Data items
---*---
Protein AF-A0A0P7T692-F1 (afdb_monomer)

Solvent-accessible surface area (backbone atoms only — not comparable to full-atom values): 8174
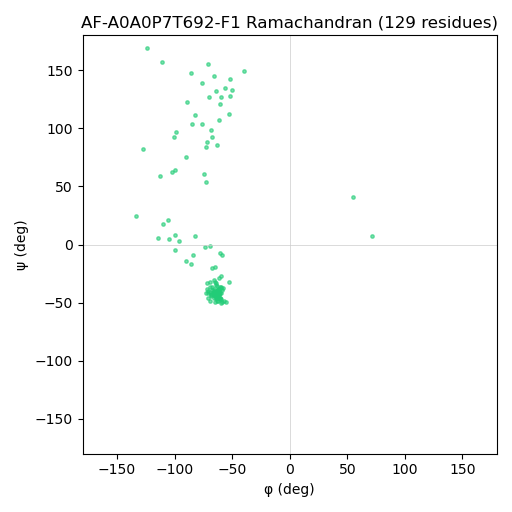 Å² total; per-residue (Å²): 115,74,67,59,56,51,54,51,48,55,52,49,52,51,54,51,49,53,57,44,62,77,65,64,51,28,70,84,69,77,42,54,64,71,55,39,50,37,54,76,70,40,74,71,66,78,65,54,94,86,53,68,98,58,78,52,71,67,55,52,51,53,51,51,55,52,51,51,53,52,52,53,49,50,56,47,51,54,50,52,50,53,54,47,51,54,47,50,53,53,49,52,52,49,48,46,67,77,50,67,76,80,76,67,81,78,81,65,66,87,77,78,80,66,85,64,72,84,73,51,63,87,85,70,54,87,81,83,82,80,132

Structure (mmCIF, N/CA/C/O backbone):
data_AF-A0A0P7T692-F1
#
_entry.id   AF-A0A0P7T692-F1
#
loop_
_atom_site.group_PDB
_atom_site.id
_atom_site.type_symbol
_atom_site.label_atom_id
_atom_site.label_alt_id
_atom_site.label_comp_id
_atom_site.label_asym_id
_atom_site.label_entity_id
_atom_site.label_seq_id
_atom_site.pdbx_PDB_ins_code
_atom_site.Cartn_x
_atom_site.Cartn_y
_atom_site.Cartn_z
_atom_site.occupancy
_atom_site.B_iso_or_equiv
_atom_site.auth_seq_id
_atom_site.auth_comp_id
_atom_site.auth_asym_id
_atom_site.auth_atom_id
_atom_site.pdbx_PDB_model_num
ATOM 1 N N . MET A 1 1 ? -5.512 -21.805 60.245 1.00 50.34 1 MET A N 1
ATOM 2 C CA . MET A 1 1 ? -5.287 -20.348 60.071 1.00 50.34 1 MET A CA 1
ATOM 3 C C . MET A 1 1 ? -5.081 -19.910 58.616 1.00 50.34 1 MET A C 1
ATOM 5 O O . MET A 1 1 ? -5.544 -18.835 58.269 1.00 50.34 1 MET A O 1
ATOM 9 N N . ARG A 1 2 ? -4.483 -20.729 57.733 1.00 51.19 2 ARG A N 1
ATOM 10 C CA . ARG A 1 2 ? -4.285 -20.387 56.305 1.00 51.19 2 ARG A CA 1
ATOM 11 C C . ARG A 1 2 ? -5.584 -20.201 55.493 1.00 51.19 2 ARG A C 1
ATOM 13 O O . ARG A 1 2 ? -5.631 -19.345 54.624 1.00 51.19 2 ARG A O 1
ATOM 20 N N . GLY A 1 3 ? -6.645 -20.951 55.814 1.00 55.47 3 GLY A N 1
ATOM 21 C CA . GLY A 1 3 ? -7.948 -20.853 55.135 1.00 55.47 3 GLY A CA 1
ATOM 22 C C . GLY A 1 3 ? -8.744 -19.581 55.460 1.00 55.47 3 GLY A C 1
ATOM 23 O O . GLY A 1 3 ? -9.309 -18.977 54.561 1.00 55.47 3 GLY A O 1
ATOM 24 N N . TYR A 1 4 ? -8.722 -19.111 56.712 1.00 52.00 4 TYR A N 1
ATOM 25 C CA . TYR A 1 4 ? -9.394 -17.863 57.104 1.00 52.00 4 TYR A CA 1
ATOM 26 C C . TYR A 1 4 ? -8.757 -16.640 56.427 1.00 52.00 4 TYR A C 1
ATOM 28 O O . TYR A 1 4 ? -9.470 -15.778 55.931 1.00 52.00 4 TYR A O 1
ATOM 36 N N . MET A 1 5 ? -7.425 -16.599 56.314 1.00 55.22 5 MET A N 1
ATOM 37 C CA . MET A 1 5 ? -6.716 -15.504 55.636 1.00 55.22 5 MET A CA 1
ATOM 38 C C . MET A 1 5 ? -7.028 -15.433 54.131 1.00 55.22 5 MET A C 1
ATOM 40 O O . MET A 1 5 ? -7.100 -14.343 53.576 1.00 55.22 5 MET A O 1
ATOM 44 N N . HIS A 1 6 ? -7.279 -16.577 53.481 1.00 57.28 6 HIS A N 1
ATOM 45 C CA . HIS A 1 6 ? -7.685 -16.632 52.073 1.00 57.28 6 HIS A CA 1
ATOM 46 C C . HIS A 1 6 ? -9.137 -16.162 51.874 1.00 57.28 6 HIS A C 1
ATOM 48 O O . HIS A 1 6 ? -9.413 -15.392 50.963 1.00 57.28 6 HIS A O 1
ATOM 54 N N . VAL A 1 7 ? -10.062 -16.555 52.758 1.00 59.16 7 VAL A N 1
ATOM 55 C CA . VAL A 1 7 ? -11.475 -16.131 52.690 1.00 59.16 7 VAL A CA 1
ATOM 56 C C . VAL A 1 7 ? -11.635 -14.637 53.008 1.00 59.16 7 VAL A C 1
ATOM 58 O O . VAL A 1 7 ? -12.359 -13.940 52.300 1.00 59.16 7 VAL A O 1
ATOM 61 N N . TYR A 1 8 ? -10.918 -14.109 54.008 1.00 59.44 8 TYR A N 1
ATOM 62 C CA . TYR A 1 8 ? -10.905 -12.666 54.284 1.00 59.44 8 TYR A CA 1
ATOM 63 C C . TYR A 1 8 ? -10.190 -11.868 53.192 1.00 59.44 8 TYR A C 1
ATOM 65 O O . TYR A 1 8 ? -10.651 -10.784 52.855 1.00 59.44 8 TYR A O 1
ATOM 73 N N . GLY A 1 9 ? -9.114 -12.402 52.602 1.00 60.28 9 GLY A N 1
ATOM 74 C CA . GLY A 1 9 ? -8.424 -11.774 51.474 1.00 60.28 9 GLY A CA 1
ATOM 75 C C . GLY A 1 9 ? -9.311 -11.650 50.232 1.00 60.28 9 GLY A C 1
ATOM 76 O O . GLY A 1 9 ? -9.384 -10.576 49.644 1.00 60.28 9 GLY A O 1
ATOM 77 N N . VAL A 1 10 ? -10.050 -12.706 49.875 1.00 62.22 10 VAL A N 1
ATOM 78 C CA . VAL A 1 10 ? -11.008 -12.685 48.751 1.00 62.22 10 VAL A CA 1
ATOM 79 C C . VAL A 1 10 ? -12.199 -11.758 49.042 1.00 62.22 10 VAL A C 1
ATOM 81 O O . VAL A 1 10 ? -12.615 -11.008 48.163 1.00 62.22 10 VAL A O 1
ATOM 84 N N . SER A 1 11 ? -12.705 -11.738 50.280 1.00 65.38 11 SER A N 1
ATOM 85 C CA . SER A 1 11 ? -13.794 -10.836 50.696 1.00 65.38 11 SER A CA 1
ATOM 86 C C . SER A 1 11 ? -13.380 -9.354 50.686 1.00 65.38 11 SER A C 1
ATOM 88 O O . SER A 1 11 ? -14.114 -8.499 50.187 1.00 65.38 11 SER A O 1
ATOM 90 N N . LEU A 1 12 ? -12.166 -9.044 51.155 1.00 70.12 12 LEU A N 1
ATOM 91 C CA . LEU A 1 12 ? -11.591 -7.698 51.083 1.00 70.12 12 LEU A CA 1
ATOM 92 C C . LEU A 1 12 ? -11.384 -7.254 49.631 1.00 70.12 12 LEU A C 1
ATOM 94 O O . LEU A 1 12 ? -11.774 -6.143 49.288 1.00 70.12 12 LEU A O 1
ATOM 98 N N . LEU A 1 13 ? -10.851 -8.123 48.763 1.00 74.81 13 LEU A N 1
ATOM 99 C CA . LEU A 1 13 ? -10.672 -7.817 47.338 1.00 74.81 13 LEU A CA 1
ATOM 100 C C . LEU A 1 13 ? -11.999 -7.495 46.641 1.00 74.81 13 LEU A C 1
ATOM 102 O O . LEU A 1 13 ? -12.043 -6.594 45.808 1.00 74.81 13 LEU A O 1
ATOM 106 N N . GLN A 1 14 ? -13.085 -8.176 47.006 1.00 79.06 14 GLN A N 1
ATOM 107 C CA . GLN A 1 14 ? -14.400 -7.926 46.420 1.00 79.06 14 GLN A CA 1
ATOM 108 C C . GLN A 1 14 ? -15.000 -6.588 46.874 1.00 79.06 14 GLN A C 1
ATOM 110 O O . GLN A 1 14 ? -15.521 -5.841 46.048 1.00 79.06 14 GLN A O 1
ATOM 115 N N . CYS A 1 15 ? -14.876 -6.239 48.157 1.00 82.75 15 CYS A N 1
ATOM 116 C CA . CYS A 1 15 ? -15.319 -4.937 48.668 1.00 82.75 15 CYS A CA 1
ATOM 117 C C . CYS A 1 15 ? -14.488 -3.779 48.077 1.00 82.75 15 CYS A C 1
ATOM 119 O O . CYS A 1 15 ? -15.026 -2.757 47.639 1.00 82.75 15 CYS A O 1
ATOM 121 N N . CYS A 1 16 ? -13.171 -3.966 47.983 1.00 83.75 16 CYS A N 1
ATOM 122 C CA . CYS A 1 16 ? -12.267 -3.017 47.340 1.00 83.75 16 CYS A CA 1
ATOM 123 C C . CYS A 1 16 ? -12.574 -2.835 45.846 1.00 83.75 16 CYS A C 1
ATOM 125 O O . CYS A 1 
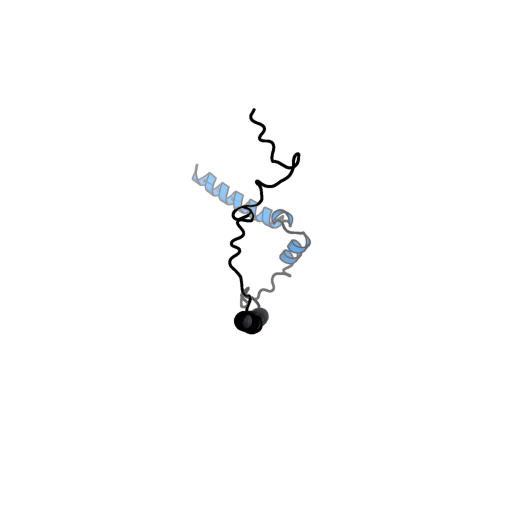16 ? -12.531 -1.714 45.355 1.00 83.75 16 CYS A O 1
ATOM 127 N N . ALA A 1 17 ? -12.925 -3.901 45.124 1.00 86.19 17 ALA A N 1
ATOM 128 C CA . ALA A 1 17 ? -13.275 -3.803 43.708 1.00 86.19 17 ALA A CA 1
ATOM 129 C C . ALA A 1 17 ? -14.570 -3.006 43.473 1.00 86.19 17 ALA A C 1
ATOM 131 O O . ALA A 1 17 ? -14.604 -2.158 42.587 1.00 
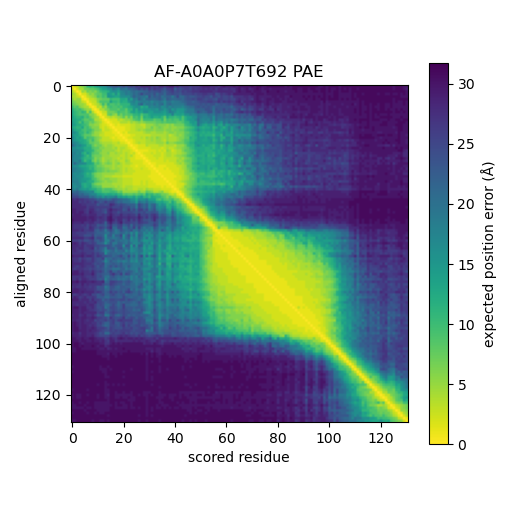86.19 17 ALA A O 1
ATOM 132 N N . VAL A 1 18 ? -15.615 -3.232 44.279 1.00 85.88 18 VAL A N 1
ATOM 133 C CA . VAL A 1 18 ? -16.887 -2.491 44.156 1.00 85.88 18 VAL A CA 1
ATOM 134 C C . VAL A 1 18 ? -16.668 -0.999 44.410 1.00 85.88 18 VAL A C 1
ATOM 136 O O . VAL A 1 18 ? -17.044 -0.170 43.588 1.00 85.88 18 VAL A O 1
ATOM 139 N N . THR A 1 19 ? -15.973 -0.665 45.498 1.00 85.38 19 THR A N 1
ATOM 140 C CA . THR A 1 19 ? -15.654 0.732 45.843 1.00 85.38 19 THR A CA 1
ATOM 141 C C . THR A 1 19 ? -14.712 1.408 44.844 1.00 85.38 19 THR A C 1
ATOM 143 O O . THR A 1 19 ? -14.803 2.619 44.644 1.00 85.38 19 THR A O 1
ATOM 146 N N . PHE A 1 20 ? -13.824 0.649 44.195 1.00 85.62 20 PHE A N 1
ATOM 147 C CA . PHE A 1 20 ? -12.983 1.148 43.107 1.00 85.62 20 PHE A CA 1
---*---
Some lines above hold the word "backbone". Copy all of them.

_Answer for this exercise_
Solvent-accessible surface area (backbone atoms only — not comparable to full-atom values): 8174
Structure (mmCIF, N/CA/C/O backbone):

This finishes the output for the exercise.